Photoinhibitory light-induced changes in the structure and function of isolated Photosystem I submembrane particles

Abstract

The effect of irradiation of the suspensions of Photosystem (PS)I submembrane particles by intense white light (WL) (2000 µE m-2 s-1) at chilling temperatures (4oC) on the distribution of various chlorophyll (Chl)-protein complexes and phototransformations of P700, primary electron donor of PSI, was examined. The data revealed two steps in the PSI transformation during the exposure to strong light. Total Chl content slowly decreased during the first 3 h of photoinhibitory treatment, while further exposure to strong light distinctly accelerated the Chl breakdown.

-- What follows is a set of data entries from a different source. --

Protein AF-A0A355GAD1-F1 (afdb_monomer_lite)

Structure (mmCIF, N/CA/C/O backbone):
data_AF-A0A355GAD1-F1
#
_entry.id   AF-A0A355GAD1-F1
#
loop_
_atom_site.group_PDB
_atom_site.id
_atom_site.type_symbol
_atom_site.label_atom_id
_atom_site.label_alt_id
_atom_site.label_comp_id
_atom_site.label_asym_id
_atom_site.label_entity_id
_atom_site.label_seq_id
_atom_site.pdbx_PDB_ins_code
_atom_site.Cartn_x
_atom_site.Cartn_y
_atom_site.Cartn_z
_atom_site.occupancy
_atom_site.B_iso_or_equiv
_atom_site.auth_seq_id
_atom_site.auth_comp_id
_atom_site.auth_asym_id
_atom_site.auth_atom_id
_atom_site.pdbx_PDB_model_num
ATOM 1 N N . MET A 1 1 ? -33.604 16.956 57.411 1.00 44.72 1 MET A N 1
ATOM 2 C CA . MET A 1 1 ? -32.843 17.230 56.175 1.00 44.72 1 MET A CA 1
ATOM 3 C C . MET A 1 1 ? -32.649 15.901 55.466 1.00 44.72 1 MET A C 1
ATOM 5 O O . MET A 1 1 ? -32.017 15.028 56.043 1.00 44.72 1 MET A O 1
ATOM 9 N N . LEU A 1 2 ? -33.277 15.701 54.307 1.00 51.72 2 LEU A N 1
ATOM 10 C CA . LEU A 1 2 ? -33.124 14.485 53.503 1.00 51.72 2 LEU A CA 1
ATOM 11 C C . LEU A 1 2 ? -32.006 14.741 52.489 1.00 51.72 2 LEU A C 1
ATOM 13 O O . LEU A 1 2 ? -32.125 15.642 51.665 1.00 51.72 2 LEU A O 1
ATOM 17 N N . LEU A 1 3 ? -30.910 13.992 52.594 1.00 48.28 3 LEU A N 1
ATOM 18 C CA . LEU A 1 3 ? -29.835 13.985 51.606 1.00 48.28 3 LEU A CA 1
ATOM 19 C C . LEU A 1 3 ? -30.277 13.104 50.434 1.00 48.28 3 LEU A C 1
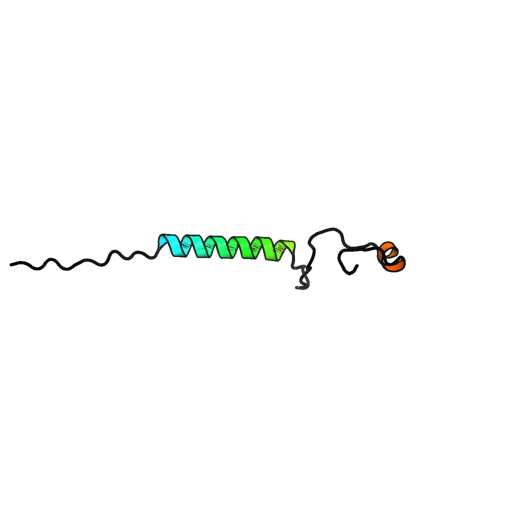ATOM 21 O O . LEU A 1 3 ? -30.362 11.886 50.568 1.00 48.28 3 LEU A O 1
ATOM 25 N N . THR A 1 4 ? -30.582 13.713 49.293 1.00 58.00 4 THR A N 1
ATOM 26 C CA . THR A 1 4 ? -30.701 12.998 48.018 1.00 58.00 4 THR A CA 1
ATOM 27 C C . THR A 1 4 ? -29.329 12.458 47.612 1.00 58.00 4 THR A C 1
ATOM 29 O O . THR A 1 4 ? -28.376 13.242 47.572 1.00 58.00 4 THR A O 1
ATOM 32 N N . PRO A 1 5 ? -29.190 11.160 47.291 1.00 62.56 5 PRO A N 1
ATOM 33 C CA . PRO A 1 5 ? -27.951 10.655 46.726 1.00 62.56 5 PRO A CA 1
ATOM 34 C C . PRO A 1 5 ? -27.781 11.208 45.308 1.00 62.56 5 PRO A C 1
ATOM 36 O O . PRO A 1 5 ? -28.707 11.184 44.495 1.00 62.56 5 PRO A O 1
ATOM 39 N N . LEU A 1 6 ? -26.583 11.717 45.027 1.00 58.62 6 LEU A N 1
ATOM 40 C CA . LEU A 1 6 ? -26.162 12.110 43.691 1.00 58.62 6 LEU A CA 1
ATOM 41 C C . LEU A 1 6 ? -26.046 10.829 42.856 1.00 58.62 6 LEU A C 1
ATOM 43 O O . LEU A 1 6 ? -25.119 10.043 43.038 1.00 58.62 6 LEU A O 1
ATOM 47 N N . SER A 1 7 ? -27.031 10.575 41.998 1.00 65.50 7 SER A N 1
ATOM 48 C CA . SER A 1 7 ? -26.967 9.456 41.062 1.00 65.50 7 SER A CA 1
ATOM 49 C C . SER A 1 7 ? -25.897 9.771 40.017 1.00 65.50 7 SER A C 1
ATOM 51 O O . SER A 1 7 ? -25.986 10.788 39.326 1.00 65.50 7 SER A O 1
ATOM 53 N N . ALA A 1 8 ? -24.858 8.938 39.941 1.00 59.53 8 ALA A N 1
ATOM 54 C CA . ALA A 1 8 ? -23.857 9.037 38.893 1.00 59.53 8 ALA A CA 1
ATOM 55 C C . ALA A 1 8 ? -24.530 8.689 37.560 1.00 59.53 8 ALA A C 1
ATOM 57 O O . ALA A 1 8 ? -24.889 7.537 37.320 1.00 59.53 8 ALA A O 1
ATOM 58 N N . VAL A 1 9 ? -24.717 9.691 36.701 1.00 59.41 9 VAL A N 1
ATOM 59 C CA . VAL A 1 9 ? -24.986 9.449 35.283 1.00 59.41 9 VAL A CA 1
ATOM 60 C C . VAL A 1 9 ? -23.795 8.660 34.753 1.00 59.41 9 VAL A C 1
ATOM 62 O O . VAL A 1 9 ? -22.675 9.168 34.732 1.00 59.41 9 VAL A O 1
ATOM 65 N N . SER A 1 10 ? -24.024 7.401 34.382 1.00 60.00 10 SER A N 1
ATOM 66 C CA . SER A 1 10 ? -23.034 6.634 33.635 1.00 60.00 10 SER A CA 1
ATOM 67 C C . SER A 1 10 ? -22.875 7.313 32.277 1.00 60.00 10 SER A C 1
ATOM 69 O O . SER A 1 10 ? -23.812 7.353 31.481 1.00 60.00 10 SER A O 1
ATOM 71 N N . ALA A 1 11 ? -21.729 7.956 32.077 1.00 58.19 11 ALA A N 1
ATOM 72 C CA . ALA A 1 11 ? -21.485 8.849 30.953 1.00 58.19 11 ALA A CA 1
ATOM 73 C C . ALA A 1 11 ? -20.846 8.155 29.733 1.00 58.19 11 ALA A C 1
ATOM 75 O O . ALA A 1 11 ? -20.472 8.855 28.800 1.00 58.19 11 ALA A O 1
ATOM 76 N N . ASP A 1 12 ? -20.713 6.822 29.709 1.00 59.38 12 ASP A N 1
ATOM 77 C CA . ASP A 1 12 ? -19.604 6.217 28.944 1.00 59.38 12 ASP A CA 1
ATOM 78 C C . ASP A 1 12 ? -19.955 5.205 27.836 1.00 59.38 12 ASP A C 1
ATOM 80 O O . ASP A 1 12 ? -19.071 4.776 27.099 1.00 59.38 12 ASP A O 1
ATOM 84 N N . GLU A 1 13 ? -21.221 4.835 27.638 1.00 58.59 13 GLU A N 1
ATOM 85 C CA . GLU A 1 13 ? -21.564 3.760 26.685 1.00 58.59 13 GLU A CA 1
ATOM 86 C C . GLU A 1 13 ? -21.610 4.188 25.195 1.00 58.59 13 GLU A C 1
ATOM 88 O O . GLU A 1 13 ? -20.944 3.557 24.371 1.00 58.59 13 GLU A O 1
ATOM 93 N N . PRO A 1 14 ? -22.319 5.262 24.784 1.00 60.75 14 PRO A N 1
ATOM 94 C CA . PRO A 1 14 ? -22.548 5.511 23.356 1.00 60.75 14 PRO A CA 1
ATOM 95 C C . PRO A 1 14 ? -21.331 6.096 22.618 1.00 60.75 14 PRO A C 1
ATOM 97 O O . PRO A 1 14 ? -21.132 5.820 21.436 1.00 60.75 14 PRO A O 1
ATOM 100 N N . VAL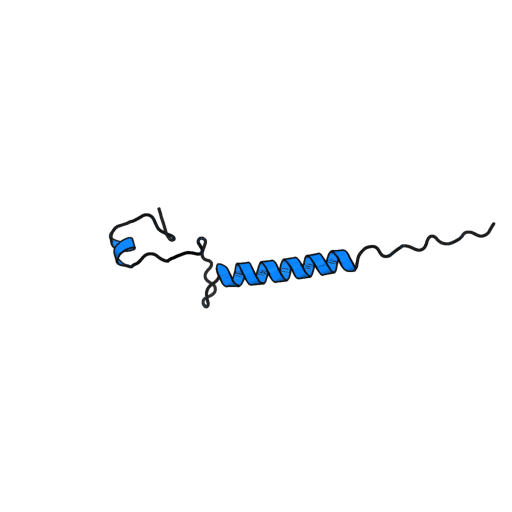 A 1 15 ? -20.504 6.901 23.296 1.00 64.50 15 VAL A N 1
ATOM 101 C CA . VAL A 1 15 ? -19.314 7.531 22.689 1.00 64.50 15 VAL A CA 1
ATOM 102 C C . VAL A 1 15 ? -18.217 6.492 22.443 1.00 64.50 15 VAL A C 1
ATOM 104 O O . VAL A 1 15 ? -17.594 6.484 21.382 1.00 64.50 15 VAL A O 1
ATOM 107 N N . THR A 1 16 ? -18.032 5.572 23.389 1.00 66.00 16 THR A N 1
ATOM 108 C CA . THR A 1 16 ? -17.039 4.494 23.310 1.00 66.00 16 THR A CA 1
ATOM 109 C C . THR A 1 16 ? -17.392 3.486 22.217 1.00 66.00 16 THR A C 1
ATOM 111 O O . THR A 1 16 ? -16.527 3.098 21.433 1.00 66.00 16 THR A O 1
ATOM 114 N N . GLN A 1 17 ? -18.672 3.119 22.089 1.00 65.44 17 GLN A N 1
ATOM 115 C CA . GLN A 1 17 ? -19.153 2.233 21.022 1.00 65.44 17 GLN A CA 1
ATOM 116 C C . GLN A 1 17 ? -18.957 2.834 19.624 1.00 65.44 17 GLN A C 1
ATOM 118 O O . GLN A 1 17 ? -18.495 2.141 18.716 1.00 65.44 17 GLN A O 1
ATOM 123 N N . LEU A 1 18 ? -19.250 4.128 19.446 1.00 73.88 18 LEU A N 1
ATOM 124 C CA . LEU A 1 18 ? -19.028 4.809 18.170 1.00 73.88 18 LEU A CA 1
ATOM 125 C C . LEU A 1 18 ? -17.537 4.833 17.804 1.00 73.88 18 LEU A C 1
ATOM 127 O O . LEU A 1 18 ? -17.181 4.548 16.661 1.00 73.88 18 LEU A O 1
ATOM 131 N N . ALA A 1 19 ? -16.661 5.108 18.773 1.00 76.50 19 ALA A N 1
ATOM 132 C CA . ALA A 1 19 ? -15.217 5.094 18.559 1.00 76.50 19 ALA A CA 1
ATOM 133 C C . ALA A 1 19 ? -14.703 3.702 18.154 1.00 76.50 19 ALA A C 1
ATOM 135 O O . ALA A 1 19 ? -13.946 3.600 17.190 1.00 76.50 19 ALA A O 1
ATOM 136 N N . LEU A 1 20 ? -15.150 2.633 18.823 1.00 80.31 20 LEU A N 1
ATOM 137 C CA . LEU A 1 20 ? -14.786 1.257 18.463 1.00 80.31 20 LEU A CA 1
ATOM 138 C C . LEU A 1 20 ? -15.239 0.906 17.041 1.00 80.31 20 LEU A C 1
ATOM 140 O O . LEU A 1 20 ? -14.433 0.417 16.252 1.00 80.31 20 LEU A O 1
ATOM 144 N N . SER A 1 21 ? -16.477 1.257 16.678 1.00 87.12 21 SER A N 1
ATOM 145 C CA . SER A 1 21 ? -16.986 1.021 15.321 1.00 87.12 21 SER A CA 1
ATOM 146 C C . SER A 1 21 ? -16.186 1.775 14.248 1.00 87.12 21 SER A C 1
ATOM 148 O O . SER A 1 21 ? -15.900 1.231 13.183 1.00 87.12 21 SER A O 1
ATOM 150 N N . GLY A 1 22 ? -15.747 3.004 14.546 1.00 93.75 22 GLY A N 1
ATOM 151 C CA . GLY A 1 22 ? -14.897 3.785 13.648 1.00 93.75 22 GLY A CA 1
ATOM 152 C C . GLY A 1 22 ? -13.493 3.197 13.499 1.00 93.75 22 GLY A C 1
ATOM 153 O O . GLY A 1 22 ? -12.940 3.203 12.401 1.00 93.75 22 GLY A O 1
ATOM 154 N N . VAL A 1 23 ? -12.926 2.650 14.579 1.00 94.75 23 VAL A N 1
ATOM 155 C CA . VAL A 1 23 ? -11.622 1.970 14.552 1.00 94.75 23 VAL A CA 1
ATOM 156 C C . VAL A 1 23 ? -11.689 0.690 13.726 1.00 94.75 23 VAL A C 1
ATOM 158 O O . VAL A 1 23 ? -10.812 0.462 12.898 1.00 94.75 23 VAL A O 1
ATOM 161 N N . GLU A 1 24 ? -12.729 -0.123 13.904 1.00 96.06 24 GLU A N 1
ATOM 162 C CA . GLU A 1 24 ? -12.929 -1.357 13.135 1.00 96.06 24 GLU A CA 1
ATOM 16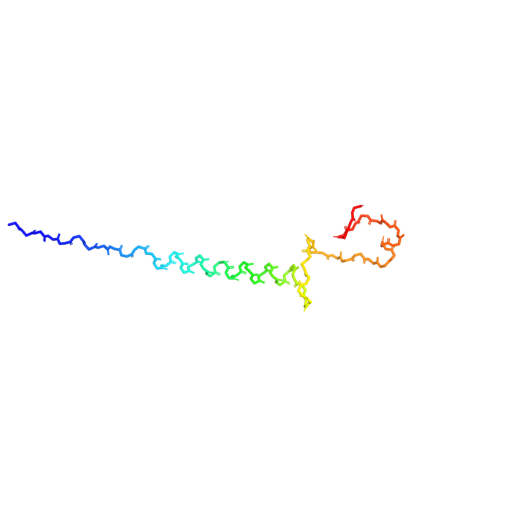3 C C . GLU A 1 24 ? -13.119 -1.068 11.644 1.00 96.06 24 GLU A C 1
ATOM 165 O O . GLU A 1 24 ? -12.507 -1.727 10.802 1.00 96.06 24 GLU A O 1
ATOM 170 N N . GLN A 1 25 ? -13.899 -0.035 11.310 1.00 96.06 25 GLN A N 1
ATOM 171 C CA . GLN A 1 25 ? -14.076 0.396 9.927 1.00 96.06 25 GLN A CA 1
ATOM 172 C C . GLN A 1 25 ? -12.762 0.898 9.319 1.00 96.06 25 GLN A C 1
ATOM 174 O O . GLN A 1 25 ? -12.387 0.476 8.226 1.00 96.06 25 GLN A O 1
ATOM 179 N N . ALA A 1 26 ? -12.034 1.765 10.029 1.00 95.94 26 ALA A N 1
ATOM 180 C CA . ALA A 1 26 ? -10.743 2.263 9.568 1.00 95.94 26 ALA A CA 1
ATOM 181 C C . ALA A 1 26 ? -9.731 1.123 9.388 1.00 95.94 26 ALA A C 1
ATOM 183 O O . ALA A 1 26 ? -8.999 1.100 8.401 1.00 95.94 26 ALA A O 1
ATOM 184 N N . HIS A 1 27 ? -9.716 0.155 10.307 1.00 95.44 27 HIS A N 1
ATOM 185 C CA . HIS A 1 27 ? -8.891 -1.039 10.195 1.00 95.44 27 HIS A CA 1
ATOM 186 C C . HIS A 1 27 ? -9.230 -1.835 8.933 1.00 95.44 27 HIS A C 1
ATOM 188 O O . HIS A 1 27 ? -8.325 -2.124 8.158 1.00 95.44 27 HIS A O 1
ATOM 194 N N . ALA A 1 28 ? -10.507 -2.147 8.698 1.00 96.31 28 ALA A N 1
ATOM 195 C CA . ALA A 1 28 ? -10.932 -2.933 7.542 1.00 96.31 28 ALA A CA 1
ATOM 196 C C . ALA A 1 28 ? -10.552 -2.265 6.208 1.00 96.31 28 ALA A C 1
ATOM 198 O O . ALA A 1 28 ? -10.003 -2.924 5.325 1.00 96.31 28 ALA A O 1
ATOM 199 N N . GLU A 1 29 ? -10.784 -0.955 6.082 1.00 96.00 29 GLU A N 1
ATOM 200 C CA . GLU A 1 29 ? -10.459 -0.185 4.874 1.00 96.00 29 GLU A CA 1
ATOM 201 C C . GLU A 1 29 ? -8.945 -0.095 4.633 1.00 96.00 29 GLU A C 1
ATOM 203 O O . GLU A 1 29 ? -8.466 -0.330 3.522 1.00 96.00 29 GLU A O 1
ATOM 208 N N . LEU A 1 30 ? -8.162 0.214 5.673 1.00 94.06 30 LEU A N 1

The magnitude of light-induced absorbance changes at 830 nm also rapidly disappeared after 4 h of exposure to strong WL. Despite unchanged maximum magnitude of D A830, light-response curves of P700 oxidation were gradually altered during the first 3-3.5 h of photoinhibitory treatment demonstrating a severalfold increased in the ability of weak actinic light to oxidize P700. The increased rates of electron input to P700+ observed in the presence of high concentrations of exogenous donors were paralleled with an enhanced capacity of weak light to oxidize P700 in photoinhibited PSI particles compared to untreated ones. We can thus presume increased functional antenna size in a population of PSI reaction centers, that exhibited large P700 oxidation under weak actinic light. The dramatic changes in the distribution of Chl among various Chl-protein complexes occurring during photoinhibitory treatment of PSI particles have been revealed by using non-denaturing gel electrophoresis. The major CP1 band gradually disappeared during the first 4 h of exposure of isolated particles to strong light with corresponding increase of chlorophyll content in a band with lower electrophoretic mobility ascribed to the formation of oligomers containing CP1, LHC I-680 and LHC I-730.